Material provided »
Start of Block

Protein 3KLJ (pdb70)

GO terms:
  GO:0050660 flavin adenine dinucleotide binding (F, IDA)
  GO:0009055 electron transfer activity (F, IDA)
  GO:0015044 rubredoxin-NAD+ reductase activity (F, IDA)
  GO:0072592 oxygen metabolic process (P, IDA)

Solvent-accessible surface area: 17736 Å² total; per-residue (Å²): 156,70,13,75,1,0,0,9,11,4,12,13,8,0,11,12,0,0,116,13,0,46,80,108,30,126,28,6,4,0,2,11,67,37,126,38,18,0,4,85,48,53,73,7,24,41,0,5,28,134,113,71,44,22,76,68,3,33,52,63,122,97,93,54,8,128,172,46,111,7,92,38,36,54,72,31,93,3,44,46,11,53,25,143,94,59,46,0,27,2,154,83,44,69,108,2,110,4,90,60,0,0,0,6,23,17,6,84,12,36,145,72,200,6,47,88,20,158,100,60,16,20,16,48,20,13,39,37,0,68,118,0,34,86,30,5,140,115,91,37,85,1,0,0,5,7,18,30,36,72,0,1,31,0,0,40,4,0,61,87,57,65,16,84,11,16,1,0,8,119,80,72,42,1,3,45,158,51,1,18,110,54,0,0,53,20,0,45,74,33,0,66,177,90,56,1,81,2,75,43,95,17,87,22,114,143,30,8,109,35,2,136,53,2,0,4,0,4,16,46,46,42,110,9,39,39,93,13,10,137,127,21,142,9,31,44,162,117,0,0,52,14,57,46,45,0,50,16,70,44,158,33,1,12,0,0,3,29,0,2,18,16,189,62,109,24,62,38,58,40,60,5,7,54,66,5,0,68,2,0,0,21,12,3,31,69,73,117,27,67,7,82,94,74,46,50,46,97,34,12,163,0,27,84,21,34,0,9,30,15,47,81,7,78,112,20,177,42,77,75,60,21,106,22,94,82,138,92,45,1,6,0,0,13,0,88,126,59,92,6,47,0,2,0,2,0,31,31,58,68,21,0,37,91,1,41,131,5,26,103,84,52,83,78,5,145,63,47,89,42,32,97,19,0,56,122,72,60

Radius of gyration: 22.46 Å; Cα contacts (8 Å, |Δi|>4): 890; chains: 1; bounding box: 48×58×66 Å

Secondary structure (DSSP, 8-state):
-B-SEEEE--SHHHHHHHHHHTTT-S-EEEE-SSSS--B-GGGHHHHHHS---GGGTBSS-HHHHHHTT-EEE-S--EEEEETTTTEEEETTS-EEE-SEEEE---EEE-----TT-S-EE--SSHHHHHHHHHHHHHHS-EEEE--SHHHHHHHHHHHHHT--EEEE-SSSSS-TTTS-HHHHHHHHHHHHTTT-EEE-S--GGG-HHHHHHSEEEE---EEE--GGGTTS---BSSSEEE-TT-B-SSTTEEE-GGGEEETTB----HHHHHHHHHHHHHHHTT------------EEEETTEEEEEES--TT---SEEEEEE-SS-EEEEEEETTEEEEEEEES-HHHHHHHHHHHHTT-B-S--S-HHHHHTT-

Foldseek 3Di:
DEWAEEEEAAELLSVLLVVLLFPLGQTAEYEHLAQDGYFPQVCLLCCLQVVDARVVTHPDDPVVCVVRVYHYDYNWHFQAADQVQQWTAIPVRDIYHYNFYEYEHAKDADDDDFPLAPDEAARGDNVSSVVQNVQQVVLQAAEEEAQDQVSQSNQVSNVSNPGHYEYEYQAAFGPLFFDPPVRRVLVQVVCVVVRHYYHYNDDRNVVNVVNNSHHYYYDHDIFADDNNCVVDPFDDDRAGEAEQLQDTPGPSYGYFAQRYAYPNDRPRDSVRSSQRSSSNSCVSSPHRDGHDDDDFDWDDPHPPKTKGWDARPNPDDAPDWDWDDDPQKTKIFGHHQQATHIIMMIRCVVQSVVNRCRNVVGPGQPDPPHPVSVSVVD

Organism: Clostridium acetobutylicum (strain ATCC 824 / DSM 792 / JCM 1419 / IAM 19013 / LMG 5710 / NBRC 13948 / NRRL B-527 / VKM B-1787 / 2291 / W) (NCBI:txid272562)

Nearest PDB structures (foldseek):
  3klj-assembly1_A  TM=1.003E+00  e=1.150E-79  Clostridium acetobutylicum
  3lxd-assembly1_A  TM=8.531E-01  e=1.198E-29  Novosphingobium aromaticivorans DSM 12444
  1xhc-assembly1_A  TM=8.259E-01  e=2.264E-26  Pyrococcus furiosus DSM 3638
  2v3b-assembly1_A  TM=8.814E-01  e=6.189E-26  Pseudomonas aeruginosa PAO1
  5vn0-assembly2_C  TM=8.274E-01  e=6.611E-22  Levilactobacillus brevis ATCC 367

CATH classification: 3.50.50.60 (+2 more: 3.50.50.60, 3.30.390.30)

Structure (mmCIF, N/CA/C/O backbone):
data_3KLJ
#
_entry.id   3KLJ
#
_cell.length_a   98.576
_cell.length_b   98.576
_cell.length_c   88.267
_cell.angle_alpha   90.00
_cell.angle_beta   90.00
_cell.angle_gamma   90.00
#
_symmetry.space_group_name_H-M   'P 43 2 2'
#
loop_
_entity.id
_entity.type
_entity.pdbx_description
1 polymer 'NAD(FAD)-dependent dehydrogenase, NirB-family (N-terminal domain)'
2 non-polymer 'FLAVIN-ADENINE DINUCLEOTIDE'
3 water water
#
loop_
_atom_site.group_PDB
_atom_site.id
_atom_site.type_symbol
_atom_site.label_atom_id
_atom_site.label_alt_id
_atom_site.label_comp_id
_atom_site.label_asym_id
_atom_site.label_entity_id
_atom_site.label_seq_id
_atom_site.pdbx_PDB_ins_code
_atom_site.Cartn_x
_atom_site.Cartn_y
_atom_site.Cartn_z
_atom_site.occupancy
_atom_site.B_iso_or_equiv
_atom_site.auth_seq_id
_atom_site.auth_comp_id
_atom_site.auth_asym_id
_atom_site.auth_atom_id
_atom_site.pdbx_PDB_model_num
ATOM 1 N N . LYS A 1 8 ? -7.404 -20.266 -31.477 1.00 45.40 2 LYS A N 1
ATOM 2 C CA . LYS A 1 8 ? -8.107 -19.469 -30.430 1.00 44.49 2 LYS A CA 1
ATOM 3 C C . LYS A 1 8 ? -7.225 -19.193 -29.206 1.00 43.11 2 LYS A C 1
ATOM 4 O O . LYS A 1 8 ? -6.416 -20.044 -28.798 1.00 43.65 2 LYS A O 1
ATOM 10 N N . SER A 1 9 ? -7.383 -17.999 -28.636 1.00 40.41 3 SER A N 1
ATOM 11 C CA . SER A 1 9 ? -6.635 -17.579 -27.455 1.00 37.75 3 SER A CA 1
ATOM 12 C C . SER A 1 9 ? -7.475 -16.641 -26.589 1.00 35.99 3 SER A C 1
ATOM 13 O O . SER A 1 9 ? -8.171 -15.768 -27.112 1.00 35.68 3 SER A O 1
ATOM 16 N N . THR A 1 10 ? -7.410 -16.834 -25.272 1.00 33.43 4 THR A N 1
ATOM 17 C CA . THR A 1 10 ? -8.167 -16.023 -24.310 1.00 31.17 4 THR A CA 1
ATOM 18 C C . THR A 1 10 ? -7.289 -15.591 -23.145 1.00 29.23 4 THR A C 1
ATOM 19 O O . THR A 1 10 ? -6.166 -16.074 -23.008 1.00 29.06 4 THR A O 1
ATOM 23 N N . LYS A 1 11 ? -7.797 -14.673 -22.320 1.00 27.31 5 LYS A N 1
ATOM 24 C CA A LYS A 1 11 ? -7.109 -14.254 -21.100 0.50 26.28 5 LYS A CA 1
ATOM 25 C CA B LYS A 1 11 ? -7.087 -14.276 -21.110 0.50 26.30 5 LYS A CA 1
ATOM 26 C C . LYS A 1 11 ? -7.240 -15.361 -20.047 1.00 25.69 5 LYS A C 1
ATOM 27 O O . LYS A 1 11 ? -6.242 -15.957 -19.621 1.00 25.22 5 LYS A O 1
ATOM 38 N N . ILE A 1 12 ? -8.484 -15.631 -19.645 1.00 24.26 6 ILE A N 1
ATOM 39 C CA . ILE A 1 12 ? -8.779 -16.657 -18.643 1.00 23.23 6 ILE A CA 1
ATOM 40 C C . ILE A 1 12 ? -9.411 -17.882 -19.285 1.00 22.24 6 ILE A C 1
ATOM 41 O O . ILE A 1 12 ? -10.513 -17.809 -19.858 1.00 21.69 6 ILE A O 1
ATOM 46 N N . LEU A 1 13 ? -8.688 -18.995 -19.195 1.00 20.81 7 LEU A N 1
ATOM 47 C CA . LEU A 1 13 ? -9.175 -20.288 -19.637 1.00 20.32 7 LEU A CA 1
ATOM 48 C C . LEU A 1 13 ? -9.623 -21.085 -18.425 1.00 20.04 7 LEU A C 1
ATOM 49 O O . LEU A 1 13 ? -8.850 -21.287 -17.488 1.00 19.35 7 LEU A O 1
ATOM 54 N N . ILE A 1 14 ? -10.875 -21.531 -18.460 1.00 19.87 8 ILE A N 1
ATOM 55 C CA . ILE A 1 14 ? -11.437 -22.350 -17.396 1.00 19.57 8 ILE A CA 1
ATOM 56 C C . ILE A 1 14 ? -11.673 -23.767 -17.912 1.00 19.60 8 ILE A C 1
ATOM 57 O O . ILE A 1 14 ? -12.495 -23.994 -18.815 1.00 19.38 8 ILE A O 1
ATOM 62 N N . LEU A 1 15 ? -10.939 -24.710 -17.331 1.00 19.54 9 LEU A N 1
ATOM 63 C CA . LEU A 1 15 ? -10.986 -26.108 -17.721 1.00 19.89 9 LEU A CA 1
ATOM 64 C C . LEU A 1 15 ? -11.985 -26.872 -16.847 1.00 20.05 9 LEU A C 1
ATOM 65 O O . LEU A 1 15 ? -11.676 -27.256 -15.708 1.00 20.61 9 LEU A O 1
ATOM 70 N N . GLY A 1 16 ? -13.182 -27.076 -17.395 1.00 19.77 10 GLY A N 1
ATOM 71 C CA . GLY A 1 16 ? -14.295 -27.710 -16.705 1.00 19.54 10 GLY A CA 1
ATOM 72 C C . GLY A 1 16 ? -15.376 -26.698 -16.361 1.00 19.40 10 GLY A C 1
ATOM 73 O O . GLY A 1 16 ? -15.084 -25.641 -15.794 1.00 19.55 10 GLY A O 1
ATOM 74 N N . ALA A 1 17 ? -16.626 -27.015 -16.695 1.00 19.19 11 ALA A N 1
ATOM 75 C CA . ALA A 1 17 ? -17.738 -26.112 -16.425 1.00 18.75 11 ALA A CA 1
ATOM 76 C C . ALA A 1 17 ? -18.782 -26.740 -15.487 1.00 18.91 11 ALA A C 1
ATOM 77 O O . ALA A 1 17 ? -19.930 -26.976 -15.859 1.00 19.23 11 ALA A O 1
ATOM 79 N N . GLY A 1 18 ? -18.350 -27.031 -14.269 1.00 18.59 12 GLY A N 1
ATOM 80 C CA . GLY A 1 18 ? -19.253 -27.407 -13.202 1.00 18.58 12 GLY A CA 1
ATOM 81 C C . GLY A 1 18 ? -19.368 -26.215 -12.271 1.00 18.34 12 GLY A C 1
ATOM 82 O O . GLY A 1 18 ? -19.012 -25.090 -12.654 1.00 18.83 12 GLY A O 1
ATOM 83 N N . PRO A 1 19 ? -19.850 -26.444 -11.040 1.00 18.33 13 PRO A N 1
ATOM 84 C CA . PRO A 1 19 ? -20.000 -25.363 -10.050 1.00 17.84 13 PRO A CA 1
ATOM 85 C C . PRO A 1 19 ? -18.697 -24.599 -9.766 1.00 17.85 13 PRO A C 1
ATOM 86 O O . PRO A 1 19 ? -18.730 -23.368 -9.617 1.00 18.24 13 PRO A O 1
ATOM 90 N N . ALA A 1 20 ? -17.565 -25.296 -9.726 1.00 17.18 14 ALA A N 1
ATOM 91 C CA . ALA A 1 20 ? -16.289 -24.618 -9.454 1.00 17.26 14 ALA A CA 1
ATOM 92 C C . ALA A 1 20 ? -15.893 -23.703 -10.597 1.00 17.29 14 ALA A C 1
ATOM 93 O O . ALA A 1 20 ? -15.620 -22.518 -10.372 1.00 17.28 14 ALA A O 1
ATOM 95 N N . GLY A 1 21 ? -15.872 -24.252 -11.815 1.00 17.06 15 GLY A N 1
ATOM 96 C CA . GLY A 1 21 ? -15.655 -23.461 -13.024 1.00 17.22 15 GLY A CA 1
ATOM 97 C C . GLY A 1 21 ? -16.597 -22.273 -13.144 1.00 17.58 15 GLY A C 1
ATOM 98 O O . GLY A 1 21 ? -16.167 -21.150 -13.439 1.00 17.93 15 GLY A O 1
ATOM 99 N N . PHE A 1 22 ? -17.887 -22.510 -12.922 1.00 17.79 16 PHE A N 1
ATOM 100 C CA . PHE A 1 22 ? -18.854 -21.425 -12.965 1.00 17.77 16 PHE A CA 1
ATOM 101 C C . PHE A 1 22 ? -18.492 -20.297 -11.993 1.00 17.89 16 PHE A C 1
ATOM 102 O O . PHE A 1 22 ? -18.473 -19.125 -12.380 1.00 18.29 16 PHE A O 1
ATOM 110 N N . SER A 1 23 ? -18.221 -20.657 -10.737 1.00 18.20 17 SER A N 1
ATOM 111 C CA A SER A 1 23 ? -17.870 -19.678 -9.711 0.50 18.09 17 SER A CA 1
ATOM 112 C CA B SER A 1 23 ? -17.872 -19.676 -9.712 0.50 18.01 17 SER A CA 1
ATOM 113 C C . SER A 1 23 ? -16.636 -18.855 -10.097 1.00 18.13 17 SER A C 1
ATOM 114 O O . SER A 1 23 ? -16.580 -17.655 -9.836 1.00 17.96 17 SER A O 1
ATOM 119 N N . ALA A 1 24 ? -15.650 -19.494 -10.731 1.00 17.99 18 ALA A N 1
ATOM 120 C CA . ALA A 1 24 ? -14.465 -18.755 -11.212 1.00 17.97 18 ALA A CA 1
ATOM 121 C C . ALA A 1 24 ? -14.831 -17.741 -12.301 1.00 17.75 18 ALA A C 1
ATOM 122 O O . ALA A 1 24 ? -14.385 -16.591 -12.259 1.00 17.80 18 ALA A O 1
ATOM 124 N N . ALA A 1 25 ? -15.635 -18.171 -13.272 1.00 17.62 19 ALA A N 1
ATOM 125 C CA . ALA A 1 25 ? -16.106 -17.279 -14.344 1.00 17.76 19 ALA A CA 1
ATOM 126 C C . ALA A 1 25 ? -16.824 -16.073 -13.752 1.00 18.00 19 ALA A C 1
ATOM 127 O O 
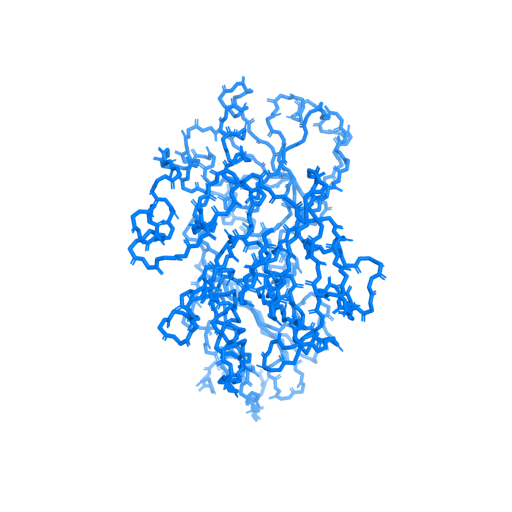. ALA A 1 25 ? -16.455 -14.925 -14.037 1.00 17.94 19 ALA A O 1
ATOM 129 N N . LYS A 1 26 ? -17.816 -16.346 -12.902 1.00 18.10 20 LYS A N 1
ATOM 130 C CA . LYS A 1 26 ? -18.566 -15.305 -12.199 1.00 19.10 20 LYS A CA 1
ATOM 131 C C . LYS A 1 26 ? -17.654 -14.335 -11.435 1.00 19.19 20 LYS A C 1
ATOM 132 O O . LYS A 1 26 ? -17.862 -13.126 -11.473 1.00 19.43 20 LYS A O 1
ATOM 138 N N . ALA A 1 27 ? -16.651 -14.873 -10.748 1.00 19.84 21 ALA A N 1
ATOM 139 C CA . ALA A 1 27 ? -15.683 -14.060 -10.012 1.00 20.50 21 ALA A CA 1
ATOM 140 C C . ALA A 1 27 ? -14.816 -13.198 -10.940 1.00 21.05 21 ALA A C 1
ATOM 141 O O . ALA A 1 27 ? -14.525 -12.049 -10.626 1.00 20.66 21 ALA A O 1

End of Block
Start of Block

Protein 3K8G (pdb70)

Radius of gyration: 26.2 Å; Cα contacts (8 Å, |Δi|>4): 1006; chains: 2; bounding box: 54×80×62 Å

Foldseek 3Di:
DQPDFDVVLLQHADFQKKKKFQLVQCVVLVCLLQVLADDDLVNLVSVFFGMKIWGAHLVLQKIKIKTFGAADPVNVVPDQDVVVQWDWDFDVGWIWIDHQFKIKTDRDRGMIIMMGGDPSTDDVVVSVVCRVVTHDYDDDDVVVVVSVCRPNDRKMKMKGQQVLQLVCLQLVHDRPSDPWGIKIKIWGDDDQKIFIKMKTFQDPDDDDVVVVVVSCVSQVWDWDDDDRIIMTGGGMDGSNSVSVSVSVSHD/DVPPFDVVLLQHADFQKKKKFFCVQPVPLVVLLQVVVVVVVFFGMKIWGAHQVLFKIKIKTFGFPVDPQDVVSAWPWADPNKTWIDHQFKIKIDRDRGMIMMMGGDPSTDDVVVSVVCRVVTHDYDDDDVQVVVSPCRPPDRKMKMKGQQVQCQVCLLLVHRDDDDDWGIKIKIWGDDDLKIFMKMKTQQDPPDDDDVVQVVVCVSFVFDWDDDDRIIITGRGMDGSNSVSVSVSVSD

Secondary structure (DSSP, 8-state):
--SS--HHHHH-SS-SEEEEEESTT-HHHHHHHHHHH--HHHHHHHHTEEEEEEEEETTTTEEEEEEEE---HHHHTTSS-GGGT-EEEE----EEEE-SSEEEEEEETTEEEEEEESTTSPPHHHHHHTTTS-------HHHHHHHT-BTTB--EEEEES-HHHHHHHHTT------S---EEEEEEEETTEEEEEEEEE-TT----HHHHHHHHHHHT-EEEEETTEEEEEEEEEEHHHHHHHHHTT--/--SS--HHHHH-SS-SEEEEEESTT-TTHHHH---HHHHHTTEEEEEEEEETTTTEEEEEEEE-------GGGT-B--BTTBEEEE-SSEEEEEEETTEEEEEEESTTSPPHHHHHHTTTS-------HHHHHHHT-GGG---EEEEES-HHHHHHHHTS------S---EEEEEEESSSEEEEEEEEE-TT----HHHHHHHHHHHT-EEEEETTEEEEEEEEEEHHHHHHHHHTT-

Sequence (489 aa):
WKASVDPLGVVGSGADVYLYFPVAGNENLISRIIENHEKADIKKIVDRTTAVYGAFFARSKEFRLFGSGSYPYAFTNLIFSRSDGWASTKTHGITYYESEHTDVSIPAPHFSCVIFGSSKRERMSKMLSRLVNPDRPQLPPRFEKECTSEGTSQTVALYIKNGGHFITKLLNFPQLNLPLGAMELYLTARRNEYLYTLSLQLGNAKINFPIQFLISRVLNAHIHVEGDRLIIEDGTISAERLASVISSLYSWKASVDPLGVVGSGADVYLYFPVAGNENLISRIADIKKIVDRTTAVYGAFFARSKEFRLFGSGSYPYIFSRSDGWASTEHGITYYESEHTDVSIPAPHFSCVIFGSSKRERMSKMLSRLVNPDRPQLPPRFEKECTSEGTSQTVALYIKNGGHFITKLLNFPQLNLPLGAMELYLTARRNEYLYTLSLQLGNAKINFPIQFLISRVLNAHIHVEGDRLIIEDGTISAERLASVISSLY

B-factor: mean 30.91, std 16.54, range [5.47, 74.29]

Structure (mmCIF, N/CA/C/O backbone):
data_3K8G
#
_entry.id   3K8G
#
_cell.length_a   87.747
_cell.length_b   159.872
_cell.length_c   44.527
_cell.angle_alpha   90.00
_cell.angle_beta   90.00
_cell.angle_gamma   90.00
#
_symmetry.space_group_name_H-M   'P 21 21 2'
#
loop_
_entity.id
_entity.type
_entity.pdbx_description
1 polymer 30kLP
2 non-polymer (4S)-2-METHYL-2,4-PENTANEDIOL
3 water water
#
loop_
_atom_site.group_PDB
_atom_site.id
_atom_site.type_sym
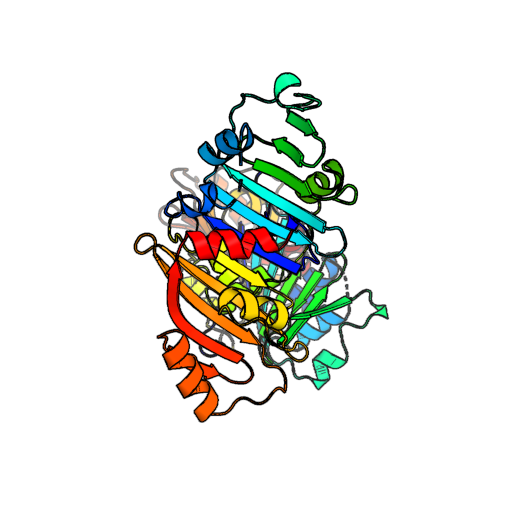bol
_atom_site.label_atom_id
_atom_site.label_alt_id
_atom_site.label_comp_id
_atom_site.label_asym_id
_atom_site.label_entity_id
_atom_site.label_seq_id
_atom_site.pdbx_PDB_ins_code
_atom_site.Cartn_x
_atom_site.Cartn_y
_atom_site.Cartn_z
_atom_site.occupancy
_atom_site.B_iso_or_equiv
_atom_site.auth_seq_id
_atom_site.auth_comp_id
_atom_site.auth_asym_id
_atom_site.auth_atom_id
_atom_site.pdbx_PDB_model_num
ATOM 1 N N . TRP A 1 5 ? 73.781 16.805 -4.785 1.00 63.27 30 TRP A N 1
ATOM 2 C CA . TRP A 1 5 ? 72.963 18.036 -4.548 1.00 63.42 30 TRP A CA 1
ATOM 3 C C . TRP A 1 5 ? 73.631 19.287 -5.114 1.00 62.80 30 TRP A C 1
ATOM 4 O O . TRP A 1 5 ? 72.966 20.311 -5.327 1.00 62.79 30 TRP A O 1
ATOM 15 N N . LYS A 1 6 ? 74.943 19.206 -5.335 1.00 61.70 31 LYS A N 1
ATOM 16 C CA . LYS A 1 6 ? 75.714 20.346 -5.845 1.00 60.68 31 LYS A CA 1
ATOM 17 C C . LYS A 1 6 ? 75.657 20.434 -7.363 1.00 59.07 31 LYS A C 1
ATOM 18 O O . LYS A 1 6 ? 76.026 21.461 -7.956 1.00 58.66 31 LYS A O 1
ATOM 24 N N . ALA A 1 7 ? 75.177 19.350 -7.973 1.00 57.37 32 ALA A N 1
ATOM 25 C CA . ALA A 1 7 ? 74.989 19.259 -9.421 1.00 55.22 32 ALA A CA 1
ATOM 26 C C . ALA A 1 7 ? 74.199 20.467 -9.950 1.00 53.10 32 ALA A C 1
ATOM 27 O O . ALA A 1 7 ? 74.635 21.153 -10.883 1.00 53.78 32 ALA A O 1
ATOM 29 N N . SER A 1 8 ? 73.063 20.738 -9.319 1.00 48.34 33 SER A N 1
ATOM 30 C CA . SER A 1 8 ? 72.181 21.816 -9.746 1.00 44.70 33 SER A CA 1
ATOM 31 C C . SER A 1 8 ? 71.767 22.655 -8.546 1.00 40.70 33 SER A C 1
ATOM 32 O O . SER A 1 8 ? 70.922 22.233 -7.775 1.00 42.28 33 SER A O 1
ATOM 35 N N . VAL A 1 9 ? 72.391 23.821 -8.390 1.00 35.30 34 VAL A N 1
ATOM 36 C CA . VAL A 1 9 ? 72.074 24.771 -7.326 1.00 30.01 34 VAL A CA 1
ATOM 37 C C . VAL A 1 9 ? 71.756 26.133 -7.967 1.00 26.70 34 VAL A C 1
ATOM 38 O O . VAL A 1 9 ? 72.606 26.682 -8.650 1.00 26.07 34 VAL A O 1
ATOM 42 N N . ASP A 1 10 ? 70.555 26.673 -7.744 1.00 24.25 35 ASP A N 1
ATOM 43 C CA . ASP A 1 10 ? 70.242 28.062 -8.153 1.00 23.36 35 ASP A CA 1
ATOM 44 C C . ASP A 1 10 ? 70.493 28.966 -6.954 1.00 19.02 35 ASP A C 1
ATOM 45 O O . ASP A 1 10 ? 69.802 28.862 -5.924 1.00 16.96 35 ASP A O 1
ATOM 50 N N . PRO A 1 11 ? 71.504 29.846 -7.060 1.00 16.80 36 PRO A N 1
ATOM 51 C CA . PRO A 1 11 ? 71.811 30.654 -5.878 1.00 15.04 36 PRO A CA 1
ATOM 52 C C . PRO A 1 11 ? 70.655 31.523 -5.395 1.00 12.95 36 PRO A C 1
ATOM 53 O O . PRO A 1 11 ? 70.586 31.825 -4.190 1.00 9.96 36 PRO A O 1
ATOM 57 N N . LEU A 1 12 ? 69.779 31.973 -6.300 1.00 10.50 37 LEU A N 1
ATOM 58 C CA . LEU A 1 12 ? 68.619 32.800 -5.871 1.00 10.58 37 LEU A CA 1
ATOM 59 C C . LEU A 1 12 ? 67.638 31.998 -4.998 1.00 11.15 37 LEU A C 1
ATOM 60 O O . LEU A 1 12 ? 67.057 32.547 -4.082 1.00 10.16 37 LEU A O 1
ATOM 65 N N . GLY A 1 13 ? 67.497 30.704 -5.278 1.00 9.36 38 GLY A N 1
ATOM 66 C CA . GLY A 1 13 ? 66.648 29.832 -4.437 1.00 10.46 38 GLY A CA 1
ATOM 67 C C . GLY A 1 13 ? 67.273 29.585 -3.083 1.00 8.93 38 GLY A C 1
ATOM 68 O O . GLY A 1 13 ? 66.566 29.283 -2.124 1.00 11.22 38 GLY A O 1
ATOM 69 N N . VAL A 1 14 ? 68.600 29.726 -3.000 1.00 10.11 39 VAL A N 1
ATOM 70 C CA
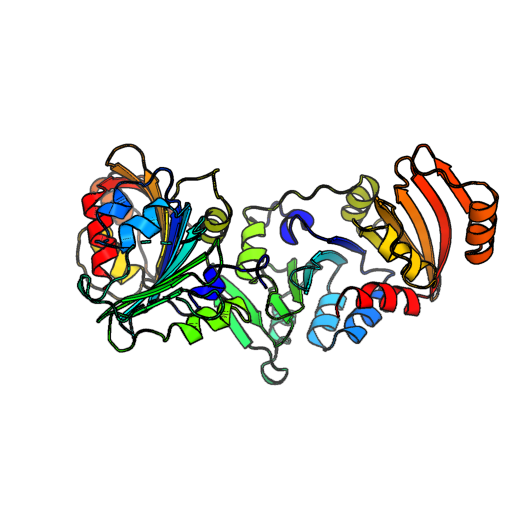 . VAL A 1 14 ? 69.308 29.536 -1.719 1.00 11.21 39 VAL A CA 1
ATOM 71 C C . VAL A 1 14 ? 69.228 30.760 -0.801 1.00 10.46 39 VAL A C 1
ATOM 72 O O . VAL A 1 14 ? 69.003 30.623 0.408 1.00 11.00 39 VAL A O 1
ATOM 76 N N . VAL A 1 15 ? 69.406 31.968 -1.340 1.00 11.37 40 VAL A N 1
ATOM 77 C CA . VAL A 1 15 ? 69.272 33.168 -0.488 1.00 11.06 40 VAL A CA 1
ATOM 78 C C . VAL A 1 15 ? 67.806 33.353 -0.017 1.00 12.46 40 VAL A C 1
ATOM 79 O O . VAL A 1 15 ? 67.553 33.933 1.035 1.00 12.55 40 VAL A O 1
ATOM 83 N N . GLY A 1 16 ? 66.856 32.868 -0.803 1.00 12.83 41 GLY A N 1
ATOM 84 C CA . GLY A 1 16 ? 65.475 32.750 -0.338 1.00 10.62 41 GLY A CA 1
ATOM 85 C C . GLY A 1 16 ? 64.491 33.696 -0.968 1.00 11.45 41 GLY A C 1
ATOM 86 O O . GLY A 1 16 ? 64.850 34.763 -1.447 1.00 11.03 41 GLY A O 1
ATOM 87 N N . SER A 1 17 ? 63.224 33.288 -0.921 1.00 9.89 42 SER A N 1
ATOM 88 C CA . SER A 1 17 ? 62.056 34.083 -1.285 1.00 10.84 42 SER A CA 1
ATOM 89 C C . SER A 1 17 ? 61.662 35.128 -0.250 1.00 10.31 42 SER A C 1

End of Block

Transcribe only this stretch of the data: the line with "ATOM 66 C CA", the line with "ATOM 89 C C", and every line in between. Leave out the pictures.

ATOM 66 C CA . GLY A 1 13 ? 66.648 29.832 -4.437 1.00 10.46 38 GLY A CA 1
ATOM 67 C C . GLY A 1 13 ? 67.273 29.585 -3.083 1.00 8.93 38 GLY A C 1
ATOM 68 O O . GLY A 1 13 ? 66.566 29.283 -2.124 1.00 11.22 38 GLY A O 1
ATOM 69 N N . VAL A 1 14 ? 68.600 29.726 -3.000 1.00 10.11 39 VAL A N 1
ATOM 70 C CA
 . VAL A 1 14 ? 69.308 29.536 -1.719 1.00 11.21 39 VAL A CA 1
ATOM 71 C C . VAL A 1 14 ? 69.228 30.760 -0.801 1.00 10.46 39 VAL A C 1
ATOM 72 O O . VAL A 1 14 ? 69.003 30.623 0.408 1.00 11.00 39 VAL A O 1
ATOM 76 N N . VAL A 1 15 ? 69.406 31.968 -1.340 1.00 11.37 40 VAL A N 1
ATOM 77 C CA . VAL A 1 15 ? 69.272 33.168 -0.488 1.00 11.06 40 VAL A CA 1
ATOM 78 C C . VAL A 1 15 ? 67.806 33.353 -0.017 1.00 12.46 40 VAL A C 1
ATOM 79 O O . VAL A 1 15 ? 67.553 33.933 1.035 1.00 12.55 40 VAL A O 1
ATOM 83 N N . GLY A 1 16 ? 66.856 32.868 -0.803 1.00 12.83 41 GLY A N 1
ATOM 84 C CA . GLY A 1 16 ? 65.475 32.750 -0.338 1.00 10.62 41 GLY A CA 1
ATOM 85 C C . GLY A 1 16 ? 64.491 33.696 -0.968 1.00 11.45 41 GLY A C 1
ATOM 86 O O . GLY A 1 16 ? 64.850 34.763 -1.447 1.00 11.03 41 GLY A O 1
ATOM 87 N N . SER A 1 17 ? 63.224 33.288 -0.921 1.00 9.89 42 SER A N 1
ATOM 88 C CA . SER A 1 17 ? 62.056 34.083 -1.285 1.00 10.84 42 SER A CA 1
ATOM 89 C C . SER A 1 17 ? 61.662 35.128 -0.250 1.00 10.31 42 SER A C 1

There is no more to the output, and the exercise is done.